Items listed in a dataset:

=== Section Start ===

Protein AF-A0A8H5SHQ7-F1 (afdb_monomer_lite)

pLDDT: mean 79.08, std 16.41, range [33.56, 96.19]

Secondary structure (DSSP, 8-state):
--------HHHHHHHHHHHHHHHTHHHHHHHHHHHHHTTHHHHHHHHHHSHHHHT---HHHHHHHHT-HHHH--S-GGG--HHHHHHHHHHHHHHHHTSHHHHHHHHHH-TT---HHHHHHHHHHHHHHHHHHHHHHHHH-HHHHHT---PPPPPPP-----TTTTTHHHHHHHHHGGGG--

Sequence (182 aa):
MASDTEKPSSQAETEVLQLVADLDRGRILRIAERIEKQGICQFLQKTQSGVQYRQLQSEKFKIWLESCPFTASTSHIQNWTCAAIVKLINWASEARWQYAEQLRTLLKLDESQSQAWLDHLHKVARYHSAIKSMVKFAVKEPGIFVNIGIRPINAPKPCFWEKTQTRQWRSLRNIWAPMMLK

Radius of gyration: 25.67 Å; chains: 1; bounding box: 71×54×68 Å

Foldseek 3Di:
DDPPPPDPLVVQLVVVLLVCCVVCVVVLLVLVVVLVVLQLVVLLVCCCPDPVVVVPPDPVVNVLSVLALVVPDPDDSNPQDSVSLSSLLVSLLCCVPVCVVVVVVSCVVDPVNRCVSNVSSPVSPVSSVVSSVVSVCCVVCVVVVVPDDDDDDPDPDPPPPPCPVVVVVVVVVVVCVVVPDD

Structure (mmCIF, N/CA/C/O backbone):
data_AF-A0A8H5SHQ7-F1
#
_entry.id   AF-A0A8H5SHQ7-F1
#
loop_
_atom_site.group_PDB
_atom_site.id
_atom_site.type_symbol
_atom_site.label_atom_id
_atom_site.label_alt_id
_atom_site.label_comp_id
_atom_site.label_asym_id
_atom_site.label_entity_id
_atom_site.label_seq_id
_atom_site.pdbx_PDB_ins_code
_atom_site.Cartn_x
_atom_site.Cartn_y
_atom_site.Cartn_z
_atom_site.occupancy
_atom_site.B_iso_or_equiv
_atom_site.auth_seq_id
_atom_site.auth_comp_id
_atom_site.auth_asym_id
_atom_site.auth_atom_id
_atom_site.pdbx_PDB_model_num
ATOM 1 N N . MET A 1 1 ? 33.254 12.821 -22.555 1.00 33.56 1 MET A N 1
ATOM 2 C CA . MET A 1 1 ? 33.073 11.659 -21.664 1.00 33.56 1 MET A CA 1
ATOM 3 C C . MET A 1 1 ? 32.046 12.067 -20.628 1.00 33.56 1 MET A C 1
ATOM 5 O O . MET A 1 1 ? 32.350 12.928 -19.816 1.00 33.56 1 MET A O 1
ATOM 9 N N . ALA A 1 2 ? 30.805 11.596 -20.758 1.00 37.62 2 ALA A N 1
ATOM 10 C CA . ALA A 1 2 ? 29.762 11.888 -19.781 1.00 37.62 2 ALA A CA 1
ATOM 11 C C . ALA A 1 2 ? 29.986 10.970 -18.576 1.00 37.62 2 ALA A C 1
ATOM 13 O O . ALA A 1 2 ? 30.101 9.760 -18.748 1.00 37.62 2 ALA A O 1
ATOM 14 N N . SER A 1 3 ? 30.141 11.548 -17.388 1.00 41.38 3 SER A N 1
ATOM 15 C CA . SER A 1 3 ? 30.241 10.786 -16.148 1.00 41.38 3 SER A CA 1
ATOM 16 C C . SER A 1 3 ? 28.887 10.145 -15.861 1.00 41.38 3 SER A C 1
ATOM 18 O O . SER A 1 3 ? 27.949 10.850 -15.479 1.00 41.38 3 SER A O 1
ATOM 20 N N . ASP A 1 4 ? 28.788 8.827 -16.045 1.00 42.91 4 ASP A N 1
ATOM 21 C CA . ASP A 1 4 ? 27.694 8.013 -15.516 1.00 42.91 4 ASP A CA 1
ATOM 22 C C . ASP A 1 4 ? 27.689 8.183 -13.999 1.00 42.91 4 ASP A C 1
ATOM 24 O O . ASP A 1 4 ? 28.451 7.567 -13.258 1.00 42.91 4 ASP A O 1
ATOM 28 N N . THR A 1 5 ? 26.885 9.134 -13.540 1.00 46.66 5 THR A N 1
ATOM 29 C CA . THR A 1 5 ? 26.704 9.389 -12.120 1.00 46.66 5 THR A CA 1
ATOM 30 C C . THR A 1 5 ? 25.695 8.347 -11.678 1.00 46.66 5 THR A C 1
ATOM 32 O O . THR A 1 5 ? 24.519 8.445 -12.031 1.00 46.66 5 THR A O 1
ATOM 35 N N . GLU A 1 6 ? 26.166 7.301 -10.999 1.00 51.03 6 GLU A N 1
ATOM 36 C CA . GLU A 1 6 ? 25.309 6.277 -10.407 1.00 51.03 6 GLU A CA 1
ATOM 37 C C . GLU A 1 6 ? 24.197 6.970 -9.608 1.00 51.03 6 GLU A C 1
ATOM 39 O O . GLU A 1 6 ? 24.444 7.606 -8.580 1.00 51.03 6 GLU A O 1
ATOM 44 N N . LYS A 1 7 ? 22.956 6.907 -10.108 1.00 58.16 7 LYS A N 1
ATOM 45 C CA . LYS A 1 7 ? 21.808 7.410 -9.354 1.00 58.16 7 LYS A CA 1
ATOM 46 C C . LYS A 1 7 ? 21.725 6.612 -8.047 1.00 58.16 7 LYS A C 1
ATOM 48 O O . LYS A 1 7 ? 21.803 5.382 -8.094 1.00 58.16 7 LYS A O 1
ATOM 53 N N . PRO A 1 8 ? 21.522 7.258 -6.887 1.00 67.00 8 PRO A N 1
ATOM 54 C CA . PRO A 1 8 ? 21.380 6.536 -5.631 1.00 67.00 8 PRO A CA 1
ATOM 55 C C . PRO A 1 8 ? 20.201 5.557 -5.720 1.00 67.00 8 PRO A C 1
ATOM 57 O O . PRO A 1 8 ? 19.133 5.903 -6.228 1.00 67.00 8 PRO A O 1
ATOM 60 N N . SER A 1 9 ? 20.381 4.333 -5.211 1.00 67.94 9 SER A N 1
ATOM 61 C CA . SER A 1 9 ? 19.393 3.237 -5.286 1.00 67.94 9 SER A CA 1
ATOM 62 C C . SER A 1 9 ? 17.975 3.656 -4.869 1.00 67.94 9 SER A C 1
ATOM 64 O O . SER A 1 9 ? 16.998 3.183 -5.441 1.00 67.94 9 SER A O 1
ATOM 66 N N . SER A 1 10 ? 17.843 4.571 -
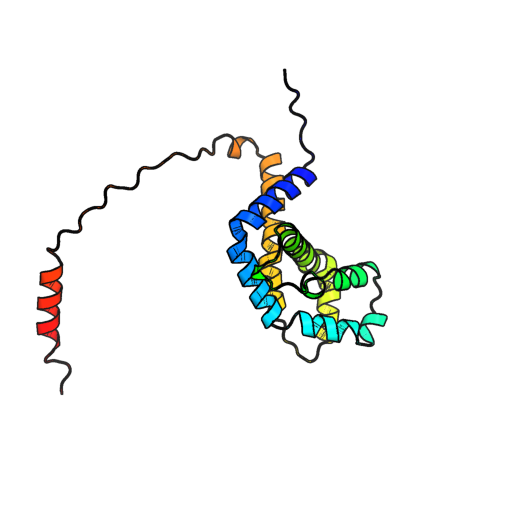3.905 1.00 75.75 10 SER A N 1
ATOM 67 C CA . SER A 1 10 ? 16.556 5.102 -3.432 1.00 75.75 10 SER A CA 1
ATOM 68 C C . SER A 1 10 ? 15.819 5.954 -4.473 1.00 75.75 10 SER A C 1
ATOM 70 O O . SER A 1 10 ? 14.588 5.928 -4.550 1.00 75.75 10 SER A O 1
ATOM 72 N N . GLN A 1 11 ? 16.555 6.693 -5.304 1.00 83.06 11 GLN A N 1
ATOM 73 C CA . GLN A 1 11 ? 15.977 7.458 -6.401 1.00 83.06 11 GLN A CA 1
ATOM 74 C C . GLN A 1 11 ? 15.467 6.518 -7.496 1.00 83.06 11 GLN A C 1
ATOM 76 O O . GLN A 1 11 ? 14.345 6.690 -7.966 1.00 83.06 11 GLN A O 1
ATOM 81 N N . ALA A 1 12 ? 16.236 5.480 -7.836 1.00 81.25 12 ALA A N 1
ATOM 82 C CA . ALA A 1 12 ? 15.808 4.461 -8.793 1.00 81.25 12 ALA A CA 1
ATOM 83 C C . ALA A 1 12 ? 14.554 3.705 -8.312 1.00 81.25 12 ALA A C 1
ATOM 85 O O . ALA A 1 12 ? 13.626 3.502 -9.091 1.00 81.25 12 ALA A O 1
ATOM 86 N N . GLU A 1 13 ? 14.476 3.349 -7.024 1.00 85.25 13 GLU A N 1
ATOM 87 C CA . GLU A 1 13 ? 13.265 2.765 -6.422 1.00 85.25 13 GLU A CA 1
ATOM 88 C C . GLU A 1 13 ? 12.042 3.673 -6.595 1.00 85.25 13 GLU A C 1
ATOM 90 O O . GLU A 1 13 ? 10.969 3.195 -6.966 1.00 85.25 13 GLU A O 1
ATOM 95 N N . THR A 1 14 ? 12.208 4.980 -6.388 1.00 86.75 14 THR A N 1
ATOM 96 C CA . THR A 1 14 ? 11.118 5.956 -6.521 1.00 86.75 14 THR A CA 1
ATOM 97 C C . THR A 1 14 ? 10.674 6.126 -7.976 1.00 86.75 14 THR A C 1
ATOM 99 O O . THR A 1 14 ? 9.474 6.116 -8.251 1.00 86.75 14 THR A O 1
ATOM 102 N N . GLU A 1 15 ? 11.620 6.239 -8.912 1.00 88.44 15 GLU A N 1
ATOM 103 C CA . GLU A 1 15 ? 11.342 6.371 -10.350 1.00 88.44 15 GLU A CA 1
ATOM 104 C C . GLU A 1 15 ? 10.612 5.128 -10.892 1.00 88.44 15 GLU A C 1
ATOM 106 O O . GLU A 1 15 ? 9.587 5.241 -11.567 1.00 88.44 15 GLU A O 1
ATOM 111 N N . VAL A 1 16 ? 11.079 3.926 -10.535 1.00 87.69 16 VAL A N 1
ATOM 112 C CA . VAL A 1 16 ? 10.428 2.667 -10.935 1.00 87.69 16 VAL A CA 1
ATOM 113 C C . VAL A 1 16 ? 9.046 2.535 -10.296 1.00 87.69 16 VAL A C 1
ATOM 115 O O . VAL A 1 16 ? 8.110 2.077 -10.949 1.00 87.69 16 VAL A O 1
ATOM 118 N N . LEU A 1 17 ? 8.880 2.960 -9.042 1.00 90.25 17 LEU A N 1
ATOM 119 C CA . LEU A 1 17 ? 7.585 2.937 -8.366 1.00 90.25 17 LEU A CA 1
ATOM 120 C C . LEU A 1 17 ? 6.559 3.860 -9.028 1.00 90.25 17 LEU A C 1
ATOM 122 O O . LEU A 1 17 ? 5.409 3.452 -9.178 1.00 90.25 17 LEU A O 1
ATOM 126 N N . GLN A 1 18 ? 6.961 5.055 -9.463 1.00 92.19 18 GLN A N 1
ATOM 127 C CA . GLN A 1 18 ? 6.096 5.951 -10.239 1.00 92.19 18 GLN A CA 1
ATOM 128 C C . GLN A 1 18 ? 5.693 5.312 -11.572 1.00 92.19 18 GLN A C 1
ATOM 130 O O . GLN A 1 18 ? 4.508 5.266 -11.897 1.00 92.19 18 GLN A O 1
ATOM 135 N N . LEU A 1 19 ? 6.653 4.724 -12.293 1.00 91.88 19 LEU A N 1
ATOM 136 C CA . LEU A 1 19 ? 6.379 4.039 -13.555 1.00 91.88 19 LEU A CA 1
ATOM 137 C C . LEU A 1 19 ? 5.389 2.878 -13.375 1.00 91.88 19 LEU A C 1
ATOM 139 O O . LEU A 1 19 ? 4.436 2.744 -14.140 1.00 91.88 19 LEU A O 1
ATOM 143 N N . VAL A 1 20 ? 5.582 2.047 -12.349 1.00 90.06 20 VAL A N 1
ATOM 144 C CA . VAL A 1 20 ? 4.669 0.940 -12.029 1.00 90.06 20 VAL A CA 1
ATOM 145 C C . VAL A 1 20 ? 3.293 1.460 -11.613 1.00 90.06 20 VAL A C 1
ATOM 147 O O . VAL A 1 20 ? 2.282 0.894 -12.025 1.00 90.06 20 VAL A O 1
ATOM 150 N N . ALA A 1 21 ? 3.232 2.541 -10.832 1.00 91.31 21 ALA A N 1
ATOM 151 C CA . ALA A 1 21 ? 1.972 3.157 -10.430 1.00 91.31 21 ALA A CA 1
ATOM 152 C C . ALA A 1 21 ? 1.158 3.660 -11.633 1.00 91.31 21 ALA A C 1
ATOM 154 O O . ALA A 1 21 ? -0.068 3.537 -11.614 1.00 91.31 21 ALA A O 1
ATOM 155 N N . ASP A 1 22 ? 1.817 4.164 -12.679 1.00 92.38 22 ASP A N 1
ATOM 156 C CA . ASP A 1 22 ? 1.163 4.592 -13.918 1.00 92.38 22 ASP A CA 1
ATOM 157 C C . ASP A 1 22 ? 0.768 3.412 -14.817 1.00 92.38 22 ASP A C 1
ATOM 159 O O . ASP A 1 22 ? -0.375 3.349 -15.277 1.00 92.38 22 ASP A O 1
ATOM 163 N N . LEU A 1 23 ? 1.665 2.441 -15.023 1.00 92.00 23 LEU A N 1
ATOM 164 C CA . LEU A 1 23 ? 1.403 1.267 -15.867 1.00 92.00 23 LEU A CA 1
ATOM 165 C C . LEU A 1 23 ? 0.278 0.386 -15.306 1.00 92.00 23 LEU A C 1
ATOM 167 O O . LEU A 1 23 ? -0.629 -0.010 -16.038 1.00 92.00 23 LEU A O 1
ATOM 171 N N . ASP A 1 24 ? 0.302 0.117 -13.999 1.00 93.25 24 ASP A N 1
ATOM 172 C CA . ASP A 1 24 ? -0.683 -0.730 -13.317 1.00 93.25 24 ASP A CA 1
ATOM 173 C C . ASP A 1 24 ? -1.805 0.070 -12.640 1.00 93.25 24 ASP A C 1
ATOM 175 O O . ASP A 1 24 ? -2.602 -0.481 -11.868 1.00 93.25 24 ASP A O 1
ATOM 179 N N . ARG A 1 25 ? -1.939 1.359 -12.977 1.00 93.69 25 ARG A N 1
ATOM 180 C CA . ARG A 1 25 ? -2.927 2.289 -12.415 1.00 93.69 25 ARG A CA 1
ATOM 181 C C . ARG A 1 25 ? -4.319 1.677 -12.302 1.00 93.69 25 ARG A C 1
ATOM 183 O O . ARG A 1 25 ? -4.875 1.576 -11.211 1.00 93.69 25 ARG A O 1
ATOM 190 N N . GLY A 1 26 ? -4.879 1.194 -13.412 1.00 93.56 26 GLY A N 1
ATOM 191 C CA . GLY A 1 26 ? -6.235 0.632 -13.433 1.00 93.56 26 GLY A CA 1
ATOM 192 C C . GLY A 1 26 ? -6.401 -0.622 -12.563 1.00 93.56 26 GLY A C 1
ATOM 193 O O . GLY A 1 26 ? -7.496 -0.924 -12.085 1.00 93.56 26 GLY A O 1
ATOM 194 N N . ARG A 1 27 ? -5.329 -1.382 -12.322 1.00 94.69 27 ARG A N 1
ATOM 195 C CA . ARG A 1 27 ? -5.354 -2.526 -11.404 1.00 94.69 27 ARG A CA 1
ATOM 196 C C . ARG A 1 27 ? -5.274 -2.068 -9.953 1.00 94.69 27 ARG A C 1
ATOM 198 O O . ARG A 1 27 ? -6.047 -2.568 -9.138 1.00 94.69 27 ARG A O 1
ATOM 205 N N . ILE A 1 28 ? -4.375 -1.139 -9.639 1.00 95.00 28 ILE A N 1
ATOM 206 C CA . ILE A 1 28 ? -4.192 -0.632 -8.276 1.00 95.00 28 ILE A CA 1
ATOM 207 C C . ILE A 1 28 ? -5.452 0.099 -7.806 1.00 95.00 28 ILE A C 1
ATOM 209 O O . ILE A 1 28 ? -5.934 -0.189 -6.714 1.00 95.00 28 ILE A O 1
ATOM 213 N N . LEU A 1 29 ? -6.055 0.938 -8.654 1.00 94.75 29 LEU A N 1
ATOM 214 C CA . LEU A 1 29 ? -7.303 1.638 -8.337 1.00 94.75 29 LEU A CA 1
ATOM 215 C C . LEU A 1 29 ? -8.458 0.668 -8.057 1.00 94.75 29 LEU A C 1
ATOM 217 O O . LEU A 1 29 ? -9.145 0.817 -7.054 1.00 94.75 29 LEU A O 1
ATOM 221 N N . ARG A 1 30 ? -8.617 -0.399 -8.852 1.00 95.25 30 ARG A N 1
ATOM 222 C CA . ARG A 1 30 ? -9.626 -1.443 -8.578 1.00 95.25 30 ARG A CA 1
ATOM 223 C C . ARG A 1 30 ? -9.406 -2.157 -7.244 1.00 95.25 30 ARG A C 1
ATOM 225 O O . ARG A 1 30 ? -10.365 -2.601 -6.617 1.00 95.25 30 ARG A O 1
ATOM 232 N N . ILE A 1 31 ? -8.154 -2.328 -6.821 1.00 95.06 31 ILE A N 1
ATOM 233 C CA . ILE A 1 31 ? -7.845 -2.893 -5.502 1.00 95.06 31 ILE A CA 1
ATOM 234 C C . ILE A 1 31 ? -8.173 -1.865 -4.413 1.00 95.06 31 ILE A C 1
ATOM 236 O O . ILE A 1 31 ? -8.801 -2.238 -3.428 1.00 95.06 31 ILE A O 1
ATOM 240 N N . ALA A 1 32 ? -7.823 -0.592 -4.609 1.00 94.44 32 ALA A N 1
ATOM 241 C CA . ALA A 1 32 ? -8.142 0.497 -3.687 1.00 94.44 32 ALA A CA 1
ATOM 242 C C . ALA A 1 32 ? -9.658 0.650 -3.469 1.00 94.44 32 ALA A C 1
ATOM 244 O O . ALA A 1 32 ? -10.100 0.691 -2.327 1.00 94.44 32 ALA A O 1
ATOM 245 N N . GLU A 1 33 ? -10.463 0.602 -4.534 1.00 93.69 33 GLU A N 1
ATOM 246 C CA . GLU A 1 33 ? -11.933 0.601 -4.445 1.00 93.69 33 GLU A CA 1
ATOM 247 C C . GLU A 1 33 ? -12.465 -0.573 -3.608 1.00 93.69 33 GLU A C 1
ATOM 249 O O . GLU A 1 33 ? -13.436 -0.431 -2.868 1.00 93.69 33 GLU A O 1
ATOM 254 N N . ARG A 1 34 ? -11.845 -1.758 -3.705 1.00 93.50 34 ARG A N 1
ATOM 255 C CA . ARG A 1 34 ? -12.228 -2.905 -2.866 1.00 93.50 34 ARG A CA 1
ATOM 256 C C . ARG A 1 34 ? -11.855 -2.686 -1.407 1.00 93.50 34 ARG A C 1
ATOM 258 O O . ARG A 1 34 ? -12.661 -3.022 -0.550 1.00 93.50 34 ARG A O 1
ATOM 265 N N . ILE A 1 35 ? -10.673 -2.135 -1.137 1.00 93.31 35 ILE A N 1
ATOM 266 C CA . ILE A 1 35 ? -10.221 -1.806 0.223 1.00 93.31 35 ILE A CA 1
ATOM 267 C C . ILE A 1 35 ? -11.205 -0.825 0.876 1.00 93.31 35 ILE A C 1
ATOM 269 O O . ILE A 1 35 ? -11.647 -1.064 1.998 1.00 93.31 35 ILE A O 1
ATOM 273 N N . GLU A 1 36 ? -11.595 0.227 0.153 1.00 91.38 36 GLU A N 1
ATOM 274 C CA . GLU A 1 36 ? -12.579 1.212 0.611 1.00 91.38 36 GLU A CA 1
ATOM 275 C C . GLU A 1 36 ? -13.930 0.559 0.921 1.00 91.38 36 GLU A C 1
ATOM 277 O O . GLU A 1 36 ? -14.418 0.638 2.049 1.00 91.38 36 GLU A O 1
ATOM 282 N N . LYS A 1 37 ? -14.499 -0.172 -0.046 1.00 90.62 37 LYS A N 1
ATOM 283 C CA . LYS A 1 37 ? -15.796 -0.855 0.109 1.00 90.62 37 LYS A CA 1
ATOM 284 C C . LYS A 1 37 ? -15.810 -1.893 1.230 1.00 90.62 37 LYS A C 1
ATOM 286 O O . LYS A 1 37 ? -16.870 -2.181 1.774 1.00 90.62 37 LYS A O 1
ATOM 291 N N . GLN A 1 38 ? -14.659 -2.476 1.554 1.00 90.56 38 GLN A N 1
ATOM 292 C CA . GLN A 1 38 ? -14.519 -3.493 2.597 1.00 90.56 38 GLN A CA 1
ATOM 293 C C . GLN A 1 38 ? -14.275 -2.921 3.995 1.00 90.56 38 GLN A C 1
ATOM 295 O O . GLN A 1 38 ? -14.064 -3.692 4.930 1.00 90.56 38 GLN A O 1
ATOM 300 N N . GLY A 1 39 ? -14.349 -1.602 4.157 1.00 88.06 39 GLY A N 1
ATOM 301 C CA . GLY A 1 39 ? -14.542 -1.012 5.473 1.00 88.06 39 GLY A CA 1
ATOM 302 C C . GLY A 1 39 ? -13.327 -0.313 6.074 1.00 88.06 39 GLY A C 1
ATOM 303 O O . GLY A 1 39 ? -13.342 -0.035 7.272 1.00 88.06 39 GLY A O 1
ATOM 304 N N . ILE A 1 40 ? -12.266 -0.036 5.298 1.00 90.12 40 ILE A N 1
ATOM 305 C CA . ILE A 1 40 ? -11.049 0.584 5.856 1.00 90.12 40 ILE A CA 1
ATOM 306 C C . ILE A 1 40 ? -11.349 1.933 6.529 1.00 90.12 40 ILE A C 1
ATOM 308 O O . ILE A 1 40 ? -10.817 2.220 7.597 1.00 90.12 40 ILE A O 1
ATOM 312 N N . CYS A 1 41 ? -12.234 2.747 5.946 1.00 89.12 41 CYS A N 1
ATOM 313 C CA . CYS A 1 41 ? -12.568 4.069 6.475 1.00 89.12 41 CYS A CA 1
ATOM 314 C C . CYS A 1 41 ? -13.312 3.958 7.809 1.00 89.12 41 CYS A C 1
ATOM 316 O O . CYS A 1 41 ? -12.985 4.667 8.756 1.00 89.12 41 CYS A O 1
ATOM 318 N N . GLN A 1 42 ? -14.259 3.024 7.907 1.00 87.62 42 GLN A N 1
ATOM 319 C CA . GLN A 1 42 ? -15.003 2.735 9.130 1.00 87.62 42 GLN A CA 1
ATOM 320 C C . GLN A 1 42 ? -14.062 2.220 10.224 1.00 87.62 42 GLN A C 1
ATOM 322 O O . GLN A 1 42 ? -14.133 2.681 11.363 1.00 87.62 42 GLN A O 1
ATOM 327 N N . PHE A 1 43 ? -13.140 1.318 9.871 1.00 87.81 43 PHE A N 1
ATOM 328 C CA . PHE A 1 43 ? -12.107 0.830 10.782 1.00 87.81 43 PHE A CA 1
ATOM 329 C C . PHE A 1 43 ? -11.242 1.978 11.322 1.00 87.81 43 PHE A C 1
ATOM 331 O O . PHE A 1 43 ? -11.044 2.081 12.533 1.00 87.81 43 PHE A O 1
ATOM 338 N N . LEU A 1 44 ? -10.762 2.872 10.452 1.00 87.69 44 LEU A N 1
ATOM 339 C CA . LEU A 1 44 ? -9.928 4.011 10.847 1.00 87.69 44 LEU A CA 1
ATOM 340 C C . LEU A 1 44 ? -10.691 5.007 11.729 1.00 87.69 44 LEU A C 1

=== Section End ===

Exercise description:
Could you set down, word for word, only the lines above from the line with "ATOM 48 O O" to the line with "ATOM 66 N N", including both?

Answer box:
ATOM 48 O O . LYS A 1 7 ? 21.803 5.382 -8.094 1.00 58.16 7 LYS A O 1
ATOM 53 N N . PRO A 1 8 ? 21.522 7.258 -6.887 1.00 67.00 8 PRO A N 1
ATOM 54 C CA . PRO A 1 8 ? 21.380 6.536 -5.631 1.00 67.00 8 PRO A CA 1
ATOM 55 C C . PRO A 1 8 ? 20.201 5.557 -5.720 1.00 67.00 8 PRO A C 1
ATOM 57 O O . PRO A 1 8 ? 19.133 5.903 -6.228 1.00 67.00 8 PRO A O 1
ATOM 60 N N . SER A 1 9 ? 20.381 4.333 -5.211 1.00 67.94 9 SER A N 1
ATOM 61 C CA . SER A 1 9 ? 19.393 3.237 -5.286 1.00 67.94 9 SER A CA 1
ATOM 62 C C . SER A 1 9 ? 17.975 3.656 -4.869 1.00 67.94 9 SER A C 1
ATOM 64 O O . SER A 1 9 ? 16.998 3.183 -5.441 1.00 67.94 9 SER A O 1
ATOM 66 N N . SER A 1 10 ? 17.843 4.571 -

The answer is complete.